(Records from a data collection)
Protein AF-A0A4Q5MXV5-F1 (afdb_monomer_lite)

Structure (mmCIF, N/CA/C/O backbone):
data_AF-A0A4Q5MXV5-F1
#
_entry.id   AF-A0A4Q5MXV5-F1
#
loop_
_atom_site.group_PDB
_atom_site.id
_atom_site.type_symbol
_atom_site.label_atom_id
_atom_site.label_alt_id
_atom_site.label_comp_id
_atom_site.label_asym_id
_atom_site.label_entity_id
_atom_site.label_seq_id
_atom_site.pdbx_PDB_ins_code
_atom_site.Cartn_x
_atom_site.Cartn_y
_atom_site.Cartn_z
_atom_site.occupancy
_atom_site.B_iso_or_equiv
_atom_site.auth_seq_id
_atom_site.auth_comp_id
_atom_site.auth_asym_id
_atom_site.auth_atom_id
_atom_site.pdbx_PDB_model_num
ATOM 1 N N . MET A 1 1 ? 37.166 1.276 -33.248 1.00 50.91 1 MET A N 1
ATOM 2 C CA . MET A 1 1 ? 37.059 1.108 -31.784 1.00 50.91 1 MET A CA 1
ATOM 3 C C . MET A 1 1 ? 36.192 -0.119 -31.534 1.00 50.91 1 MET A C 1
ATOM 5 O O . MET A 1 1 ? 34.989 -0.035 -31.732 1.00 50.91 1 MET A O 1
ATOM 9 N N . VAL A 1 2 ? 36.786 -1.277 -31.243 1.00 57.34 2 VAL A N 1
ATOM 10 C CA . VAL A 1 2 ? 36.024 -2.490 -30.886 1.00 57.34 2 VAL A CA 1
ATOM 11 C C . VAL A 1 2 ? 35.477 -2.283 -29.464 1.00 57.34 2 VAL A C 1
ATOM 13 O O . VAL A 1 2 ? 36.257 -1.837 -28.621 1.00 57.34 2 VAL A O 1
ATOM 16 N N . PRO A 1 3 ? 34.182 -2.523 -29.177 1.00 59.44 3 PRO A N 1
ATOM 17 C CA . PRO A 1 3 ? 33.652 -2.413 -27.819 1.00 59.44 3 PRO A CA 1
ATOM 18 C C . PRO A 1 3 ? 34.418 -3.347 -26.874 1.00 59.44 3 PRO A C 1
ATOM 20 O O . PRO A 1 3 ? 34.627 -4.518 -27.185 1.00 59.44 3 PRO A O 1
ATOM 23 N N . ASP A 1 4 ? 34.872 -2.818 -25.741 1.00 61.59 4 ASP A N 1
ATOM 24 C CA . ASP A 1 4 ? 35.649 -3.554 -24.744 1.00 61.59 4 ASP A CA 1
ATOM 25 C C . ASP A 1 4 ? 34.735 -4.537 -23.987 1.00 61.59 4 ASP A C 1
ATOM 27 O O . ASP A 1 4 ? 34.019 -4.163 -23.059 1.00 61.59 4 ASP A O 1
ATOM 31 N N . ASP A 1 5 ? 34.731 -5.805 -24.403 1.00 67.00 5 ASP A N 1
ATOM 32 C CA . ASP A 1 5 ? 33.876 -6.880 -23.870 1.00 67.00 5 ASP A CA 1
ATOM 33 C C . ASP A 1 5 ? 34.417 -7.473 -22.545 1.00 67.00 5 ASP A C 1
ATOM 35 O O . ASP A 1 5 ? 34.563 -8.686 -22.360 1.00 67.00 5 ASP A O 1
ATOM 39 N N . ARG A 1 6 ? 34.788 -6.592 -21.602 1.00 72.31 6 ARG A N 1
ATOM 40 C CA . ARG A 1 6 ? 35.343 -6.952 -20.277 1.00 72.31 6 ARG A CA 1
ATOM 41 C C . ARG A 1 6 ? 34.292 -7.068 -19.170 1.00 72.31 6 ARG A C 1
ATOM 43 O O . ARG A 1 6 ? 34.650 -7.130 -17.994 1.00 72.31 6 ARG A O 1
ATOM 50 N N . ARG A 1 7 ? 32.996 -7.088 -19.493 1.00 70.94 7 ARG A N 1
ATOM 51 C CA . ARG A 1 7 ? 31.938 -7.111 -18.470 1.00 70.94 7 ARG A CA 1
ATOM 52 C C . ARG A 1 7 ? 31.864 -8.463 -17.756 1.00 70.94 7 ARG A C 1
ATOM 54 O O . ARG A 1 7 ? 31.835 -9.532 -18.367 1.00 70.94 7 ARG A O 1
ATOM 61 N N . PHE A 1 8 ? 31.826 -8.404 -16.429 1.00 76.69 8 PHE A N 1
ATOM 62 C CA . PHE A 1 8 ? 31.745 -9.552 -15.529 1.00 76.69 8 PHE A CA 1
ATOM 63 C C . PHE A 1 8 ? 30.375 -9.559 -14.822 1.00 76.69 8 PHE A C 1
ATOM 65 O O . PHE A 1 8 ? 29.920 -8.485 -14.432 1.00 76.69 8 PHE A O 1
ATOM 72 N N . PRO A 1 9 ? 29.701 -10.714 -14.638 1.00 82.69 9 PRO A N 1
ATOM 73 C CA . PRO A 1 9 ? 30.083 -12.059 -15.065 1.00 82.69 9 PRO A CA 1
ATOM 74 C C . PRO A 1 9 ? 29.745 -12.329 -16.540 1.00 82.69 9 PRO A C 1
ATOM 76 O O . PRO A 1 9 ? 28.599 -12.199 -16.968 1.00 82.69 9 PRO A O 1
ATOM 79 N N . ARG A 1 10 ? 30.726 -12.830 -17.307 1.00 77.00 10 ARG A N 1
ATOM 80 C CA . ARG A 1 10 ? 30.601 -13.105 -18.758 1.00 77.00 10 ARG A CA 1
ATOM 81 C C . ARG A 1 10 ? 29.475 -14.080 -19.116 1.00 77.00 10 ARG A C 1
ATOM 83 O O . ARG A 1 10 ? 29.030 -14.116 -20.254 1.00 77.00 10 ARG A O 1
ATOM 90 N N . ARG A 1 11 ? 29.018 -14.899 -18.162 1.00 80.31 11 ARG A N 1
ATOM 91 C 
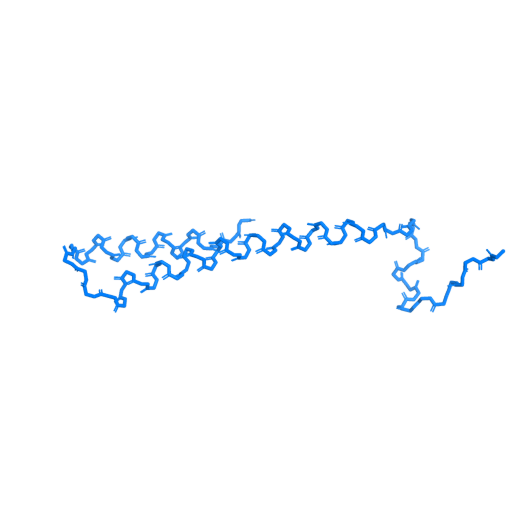CA . ARG A 1 11 ? 27.942 -15.877 -18.381 1.00 80.31 11 ARG A CA 1
ATOM 92 C C . ARG A 1 11 ? 26.591 -15.208 -18.666 1.00 80.31 11 ARG A C 1
ATOM 94 O O . ARG A 1 11 ? 25.812 -15.780 -19.414 1.00 80.31 11 ARG A O 1
ATOM 101 N N . VAL A 1 12 ? 26.346 -14.019 -18.105 1.00 80.38 12 VAL A N 1
ATOM 102 C CA . VAL A 1 12 ? 25.078 -13.276 -18.242 1.00 80.38 12 VAL A CA 1
ATOM 103 C C . VAL A 1 12 ? 25.010 -12.530 -19.577 1.00 80.38 12 VAL A C 1
ATOM 105 O O . VAL A 1 12 ? 23.965 -12.501 -20.211 1.00 80.38 12 VAL A O 1
ATOM 108 N N . TYR A 1 13 ? 26.144 -12.000 -20.041 1.00 78.19 13 TYR A N 1
ATOM 109 C CA . TYR A 1 13 ? 26.236 -11.182 -21.258 1.00 78.19 13 TYR A CA 1
ATOM 110 C C . TYR A 1 13 ? 26.621 -11.981 -22.518 1.00 78.19 13 TYR A C 1
ATOM 112 O O . TYR A 1 13 ? 26.865 -11.406 -23.570 1.00 78.19 13 TYR A O 1
ATOM 120 N N . ARG A 1 14 ? 26.710 -13.317 -22.425 1.00 75.75 14 ARG A N 1
ATOM 121 C CA . ARG A 1 14 ? 27.193 -14.197 -23.511 1.00 75.75 14 ARG A CA 1
ATOM 122 C C . ARG A 1 14 ? 26.218 -14.359 -24.681 1.00 75.75 14 ARG A C 1
ATOM 124 O O . ARG A 1 14 ? 26.618 -14.888 -25.714 1.00 75.75 14 ARG A O 1
ATOM 131 N N . THR A 1 15 ? 24.954 -13.981 -24.497 1.00 78.81 15 THR A N 1
ATOM 132 C CA . THR A 1 15 ? 23.869 -14.237 -25.453 1.00 78.81 15 THR A CA 1
ATOM 133 C C . THR A 1 15 ? 22.913 -13.049 -25.479 1.00 78.81 15 THR A C 1
ATOM 135 O O . THR A 1 15 ? 22.650 -12.462 -24.433 1.00 78.81 15 THR A O 1
ATOM 138 N N . GLY A 1 16 ? 22.353 -12.739 -26.649 1.00 78.56 16 GLY A N 1
ATOM 139 C CA . GLY A 1 16 ? 21.477 -11.579 -26.841 1.00 78.56 16 GLY A CA 1
ATOM 140 C C . GLY A 1 16 ? 22.244 -10.286 -27.136 1.00 78.56 16 GLY A C 1
ATOM 141 O O . GLY A 1 16 ? 23.472 -10.262 -27.164 1.00 78.56 16 GLY A O 1
ATOM 142 N N . SER A 1 17 ? 21.506 -9.215 -27.416 1.00 79.31 17 SER A N 1
ATOM 143 C CA . SER A 1 17 ? 22.045 -7.864 -27.588 1.00 79.31 17 SER A CA 1
ATOM 144 C C . SER A 1 17 ? 22.068 -7.122 -26.256 1.00 79.31 17 SER A C 1
ATOM 146 O O . SER A 1 17 ? 21.200 -7.352 -25.415 1.00 79.31 17 SER A O 1
ATOM 148 N N . GLU A 1 18 ? 23.014 -6.195 -26.098 1.00 78.06 18 GLU A N 1
ATOM 149 C CA . GLU A 1 18 ? 23.071 -5.295 -24.942 1.00 78.06 18 GLU A CA 1
ATOM 150 C C . GLU A 1 18 ? 21.696 -4.632 -24.713 1.00 78.06 18 GLU A C 1
ATOM 152 O O . GLU A 1 18 ? 21.196 -3.948 -25.616 1.00 78.06 18 GLU A O 1
ATOM 157 N N . PRO A 1 19 ? 21.059 -4.837 -23.545 1.00 76.62 19 PRO A N 1
ATOM 158 C CA . PRO A 1 19 ? 19.808 -4.171 -23.223 1.00 76.62 19 PRO A CA 1
ATOM 159 C C . PRO A 1 19 ? 20.045 -2.667 -23.071 1.00 76.62 19 PRO A C 1
ATOM 161 O O . PRO A 1 19 ? 20.962 -2.242 -22.372 1.00 76.62 19 PRO A O 1
ATOM 164 N N . ASP A 1 20 ? 19.199 -1.845 -23.690 1.00 85.38 20 ASP A N 1
ATOM 165 C CA . ASP A 1 20 ? 19.253 -0.399 -23.475 1.00 85.38 20 ASP A CA 1
ATOM 166 C C . ASP A 1 20 ? 18.920 -0.083 -22.005 1.00 85.38 20 ASP A C 1
ATOM 168 O O . ASP A 1 20 ? 17.841 -0.420 -21.511 1.00 85.38 20 ASP A O 1
ATOM 172 N N . ILE A 1 21 ? 19.839 0.600 -21.315 1.00 88.31 21 ILE A N 1
ATOM 173 C CA . ILE A 1 21 ? 19.721 1.022 -19.908 1.00 88.31 21 ILE A CA 1
ATOM 174 C C . ILE A 1 21 ? 18.409 1.778 -19.647 1.00 88.31 21 ILE A C 1
ATOM 176 O O . ILE A 1 21 ? 17.851 1.701 -18.549 1.00 88.31 21 ILE A O 1
ATOM 180 N N . ARG A 1 22 ? 17.868 2.478 -20.653 1.00 88.25 22 ARG A N 1
ATOM 181 C CA . ARG A 1 22 ? 16.585 3.185 -20.539 1.00 88.25 22 ARG A CA 1
ATOM 182 C C . ARG A 1 22 ? 15.425 2.255 -20.181 1.00 88.25 22 ARG A C 1
ATOM 184 O O . ARG A 1 22 ? 14.507 2.710 -19.502 1.00 88.25 22 ARG A O 1
ATOM 191 N N . PHE A 1 23 ? 15.461 0.981 -20.582 1.00 89.25 23 PHE A N 1
ATOM 192 C CA . PHE A 1 23 ? 14.443 0.001 -20.191 1.00 89.25 23 PHE A CA 1
ATOM 193 C C . PHE A 1 23 ? 14.521 -0.342 -18.702 1.00 89.25 23 PHE A C 1
ATOM 195 O O . PHE A 1 23 ? 13.489 -0.350 -18.034 1.00 89.25 23 PHE A O 1
ATOM 202 N N . SER A 1 24 ? 15.723 -0.539 -18.154 1.00 88.56 24 SER A N 1
ATOM 203 C CA . SER A 1 24 ? 15.907 -0.768 -16.713 1.00 88.56 24 SER A CA 1
ATOM 204 C C . SER A 1 24 ? 15.392 0.418 -15.895 1.00 88.56 24 SER A C 1
ATOM 206 O O . SER A 1 24 ? 14.559 0.241 -15.008 1.00 88.56 24 SER A O 1
ATOM 208 N N . LEU A 1 25 ? 15.771 1.644 -16.277 1.00 93.56 25 LEU A N 1
ATOM 209 C CA . LEU A 1 25 ? 15.300 2.871 -15.621 1.00 93.56 25 LEU A CA 1
ATOM 210 C C . LEU A 1 25 ? 13.786 3.094 -15.775 1.00 93.56 25 LEU A C 1
ATOM 212 O O . LEU A 1 25 ? 13.148 3.722 -14.929 1.00 93.56 25 LEU A O 1
ATOM 216 N N . ALA A 1 26 ? 13.183 2.633 -16.872 1.00 95.12 26 ALA A N 1
ATOM 217 C CA . ALA A 1 26 ? 11.734 2.680 -17.041 1.00 95.12 26 ALA A CA 1
ATOM 218 C C . ALA A 1 26 ? 11.024 1.707 -16.089 1.00 95.12 26 ALA A C 1
ATOM 220 O O . ALA A 1 26 ? 10.056 2.105 -15.441 1.00 95.12 26 ALA A O 1
ATOM 221 N N . ASN A 1 27 ? 11.536 0.482 -15.951 1.00 93.00 27 ASN A N 1
ATOM 222 C CA . ASN A 1 27 ? 10.991 -0.514 -15.031 1.00 93.00 27 ASN A CA 1
ATOM 223 C C . ASN A 1 27 ? 11.129 -0.078 -13.571 1.00 93.00 27 ASN A C 1
ATOM 225 O O . ASN A 1 27 ? 10.168 -0.196 -12.818 1.00 93.00 27 ASN A
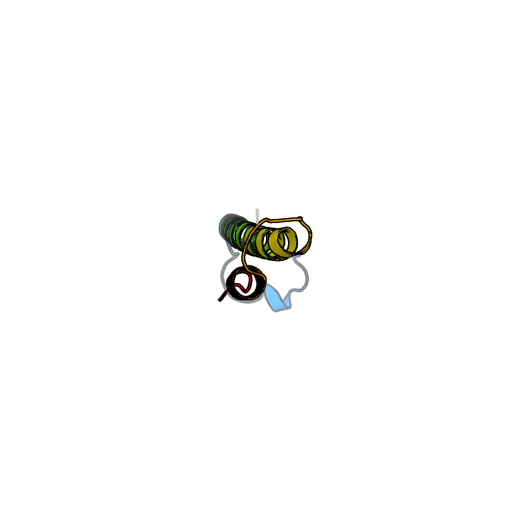 O 1
ATOM 229 N N . GLU A 1 28 ? 12.272 0.492 -13.183 1.00 97.88 28 GLU A N 1
ATOM 230 C CA . GLU A 1 28 ? 12.475 1.050 -11.841 1.00 97.88 28 GLU A CA 1
ATOM 231 C C . GLU A 1 28 ? 11.438 2.132 -11.513 1.00 97.88 28 GLU A C 1
ATOM 233 O O . GLU A 1 28 ? 10.848 2.107 -10.437 1.00 97.88 28 GLU A O 1
ATOM 238 N N . ARG A 1 29 ? 11.141 3.049 -12.447 1.00 96.38 29 ARG A N 1
ATOM 239 C CA . ARG A 1 29 ? 10.105 4.079 -12.242 1.00 96.38 29 ARG A CA 1
ATOM 240 C C . ARG A 1 29 ? 8.717 3.479 -12.042 1.00 96.38 29 ARG A C 1
ATOM 242 O O . ARG A 1 29 ? 8.001 3.924 -11.147 1.00 96.38 29 ARG A O 1
ATOM 249 N N . THR A 1 30 ? 8.338 2.488 -12.846 1.00 95.62 30 THR A N 1
ATOM 250 C CA . THR A 1 30 ? 7.050 1.795 -12.689 1.00 95.62 30 THR A CA 1
ATOM 251 C C . THR A 1 30 ? 6.990 1.048 -11.359 1.00 95.62 30 THR A C 1
ATOM 253 O O . THR A 1 30 ? 6.023 1.191 -10.617 1.00 95.62 30 THR A O 1
ATOM 256 N N . PHE A 1 31 ? 8.053 0.325 -11.009 1.00 95.25 31 PHE A N 1
ATOM 257 C CA . PHE A 1 31 ? 8.159 -0.412 -9.755 1.00 95.25 31 PHE A CA 1
ATOM 258 C C . PHE A 1 31 ? 8.066 0.508 -8.532 1.00 95.25 31 PHE A C 1
ATOM 260 O O . PHE A 1 31 ? 7.278 0.264 -7.621 1.00 95.25 31 PHE A O 1
ATOM 267 N N . LEU A 1 32 ? 8.810 1.615 -8.531 1.00 96.50 32 LEU A N 1
ATOM 268 C CA . LEU A 1 32 ? 8.750 2.608 -7.459 1.00 96.50 32 LEU A CA 1
ATOM 269 C C . LEU A 1 32 ? 7.378 3.286 -7.383 1.00 96.50 32 LEU A C 1
ATOM 271 O O . LEU A 1 32 ? 6.900 3.580 -6.286 1.00 96.50 32 LEU A O 1
ATOM 275 N N . ALA A 1 33 ? 6.717 3.513 -8.522 1.00 97.00 33 ALA A N 1
ATOM 276 C CA . ALA A 1 33 ? 5.353 4.027 -8.538 1.00 97.00 33 ALA A CA 1
ATOM 277 C C . ALA A 1 33 ? 4.364 3.043 -7.890 1.00 97.00 33 ALA A C 1
ATOM 279 O O . ALA A 1 33 ? 3.514 3.494 -7.120 1.00 97.00 33 ALA A O 1
ATOM 280 N N . TRP A 1 34 ? 4.506 1.736 -8.138 1.00 96.62 34 TRP A N 1
ATOM 281 C CA . TRP A 1 34 ? 3.703 0.692 -7.491 1.00 96.62 34 TRP A CA 1
ATOM 282 C C . TRP A 1 34 ? 3.972 0.596 -5.989 1.00 96.62 34 TRP A C 1
ATOM 284 O O . TRP A 1 34 ? 3.028 0.609 -5.200 1.00 96.62 34 TRP A O 1
ATOM 294 N N . ILE A 1 35 ? 5.243 0.606 -5.569 1.00 97.56 35 ILE A N 1
ATOM 295 C CA . ILE A 1 35 ? 5.600 0.628 -4.141 1.00 97.56 35 ILE A CA 1
ATOM 296 C C . ILE A 1 35 ? 4.978 1.837 -3.447 1.00 97.56 35 ILE A C 1
ATOM 298 O O . ILE A 1 35 ? 4.418 1.704 -2.363 1.00 97.56 35 ILE A O 1
ATOM 302 N N . ARG A 1 36 ? 5.037 3.021 -4.063 1.00 97.19 36 ARG A N 1
ATOM 303 C CA . ARG A 1 36 ? 4.447 4.233 -3.486 1.00 97.19 36 ARG A CA 1
ATOM 304 C C . ARG A 1 36 ? 2.952 4.061 -3.209 1.00 97.19 36 ARG A C 1
ATOM 306 O O . ARG A 1 36 ? 2.500 4.449 -2.136 1.00 97.19 36 ARG A O 1
ATOM 313 N N . THR A 1 37 ? 2.189 3.501 -4.149 1.00 97.44 37 THR A N 1
ATOM 314 C CA . THR A 1 37 ? 0.749 3.265 -3.947 1.00 97.44 37 THR A CA 1
ATOM 315 C C . THR A 1 37 ? 0.486 2.208 -2.880 1.00 97.44 37 THR A C 1
ATOM 317 O O . THR A 1 37 ? -0.358 2.430 -2.016 1.00 97.44 37 THR A O 1
ATOM 320 N N . SER A 1 38 ? 1.260 1.120 -2.864 1.00 98.00 38 SER A N 1
ATOM 321 C CA . SER A 1 38 ? 1.186 0.097 -1.816 1.00 98.00 38 SER A CA 1
ATOM 322 C C . SER A 1 38 ? 1.435 0.684 -0.424 1.00 98.00 38 SER A C 1
ATOM 324 O O . SER A 1 38 ? 0.645 0.470 0.494 1.00 98.00 38 SER A O 1
ATOM 326 N N . LEU A 1 39 ? 2.488 1.494 -0.270 1.00 98.31 39 LEU A N 1
ATOM 327 C CA . LEU A 1 39 ? 2.818 2.154 0.995 1.00 98.31 39 LEU A CA 1
ATOM 328 C C . LEU A 1 39 ? 1.744 3.156 1.430 1.00 98.31 39 LEU A C 1
ATOM 330 O O . LEU A 1 39 ? 1.449 3.241 2.619 1.00 98.31 39 LEU A O 1
ATOM 334 N N . ALA A 1 40 ? 1.142 3.891 0.492 1.00 98.31 40 ALA A N 1
ATOM 335 C CA . ALA A 1 40 ? 0.055 4.815 0.801 1.00 98.31 40 ALA A CA 1
ATOM 336 C C . ALA A 1 40 ? -1.172 4.080 1.365 1.00 98.31 40 ALA A C 1
ATOM 338 O O . ALA A 1 40 ? -1.728 4.510 2.375 1.00 98.31 40 ALA A O 1
ATOM 339 N N . PHE A 1 41 ? -1.560 2.950 0.763 1.00 98.44 41 PHE A N 1
ATOM 340 C CA . PHE A 1 41 ? -2.656 2.129 1.279 1.00 98.44 41 PHE A CA 1
ATOM 341 C C . PHE A 1 41 ? -2.327 1.518 2.643 1.00 98.44 41 PHE A C 1
ATOM 343 O O . PHE A 1 41 ? -3.147 1.595 3.554 1.00 98.44 41 PHE A O 1
ATOM 350 N N . LEU A 1 42 ? -1.111 1.000 2.829 1.00 98.44 42 LEU A N 1
ATOM 351 C CA . LEU A 1 42 ? -0.679 0.475 4.124 1.00 98.44 42 LEU A CA 1
ATOM 352 C C . LEU A 1 42 ? -0.736 1.551 5.222 1.00 98.44 42 LEU A C 1
ATOM 354 O O . LEU A 1 42 ? -1.297 1.317 6.291 1.00 98.44 42 LEU A O 1
ATOM 358 N N . ALA A 1 43 ? -0.199 2.743 4.948 1.00 98.44 43 ALA A N 1
ATOM 359 C CA . ALA A 1 43 ? -0.220 3.861 5.885 1.00 98.44 43 ALA A CA 1
ATOM 360 C C . ALA A 1 43 ? -1.652 4.304 6.223 1.00 98.44 43 ALA A C 1
ATOM 362 O O . ALA A 1 43 ? -1.938 4.579 7.386 1.00 98.44 43 ALA A O 1
ATOM 363 N N . ALA A 1 44 ? -2.558 4.328 5.240 1.00 98.00 44 ALA A N 1
ATOM 364 C CA . ALA A 1 44 ? -3.968 4.641 5.464 1.00 98.00 44 ALA A CA 1
ATOM 365 C C . ALA A 1 44 ? -4.650 3.615 6.384 1.00 98.00 44 ALA A C 1
ATOM 367 O O . ALA A 1 44 ? -5.337 4.005 7.326 1.00 98.00 44 ALA A O 1
ATOM 368 N N . GLY A 1 45 ? -4.417 2.316 6.163 1.00 97.44 45 GLY A N 1
ATOM 369 C CA . GLY A 1 45 ? -4.946 1.256 7.027 1.00 97.44 45 GLY A CA 1
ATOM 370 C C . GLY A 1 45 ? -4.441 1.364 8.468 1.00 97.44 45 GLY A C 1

■ TO DO ■
If a line falls between the first line of the records and the line containing "ATOM 3 C C .", inclusive, repeat it exactly; leave out all others.

■ TASK ANSWER ■
Protein AF-A0A4Q5MXV5-F1 (afdb_monomer_lite)

Structure (mmCIF, N/CA/C/O backbone):
data_AF-A0A4Q5MXV5-F1
#
_entry.id   AF-A0A4Q5MXV5-F1
#
loop_
_atom_site.group_PDB
_atom_site.id
_atom_site.type_symbol
_atom_site.label_atom_id
_atom_site.label_alt_id
_atom_site.label_comp_id
_atom_site.label_asym_id
_atom_site.label_entity_id
_atom_site.label_seq_id
_atom_site.pdbx_PDB_ins_code
_atom_site.Cartn_x
_atom_site.Cartn_y
_atom_site.Cartn_z
_atom_site.occupancy
_atom_site.B_iso_or_equiv
_atom_site.auth_seq_id
_atom_site.auth_comp_id
_atom_site.auth_asym_id
_atom_site.auth_atom_id
_atom_site.pdbx_PDB_model_num
ATOM 1 N N . MET A 1 1 ? 37.166 1.276 -33.248 1.00 50.91 1 MET A N 1
ATOM 2 C CA . MET A 1 1 ? 37.059 1.108 -31.784 1.00 50.91 1 MET A CA 1
ATOM 3 C C . MET A 1 1 ? 36.192 -0.119 -31.534 1.00 50.91 1 MET A C 1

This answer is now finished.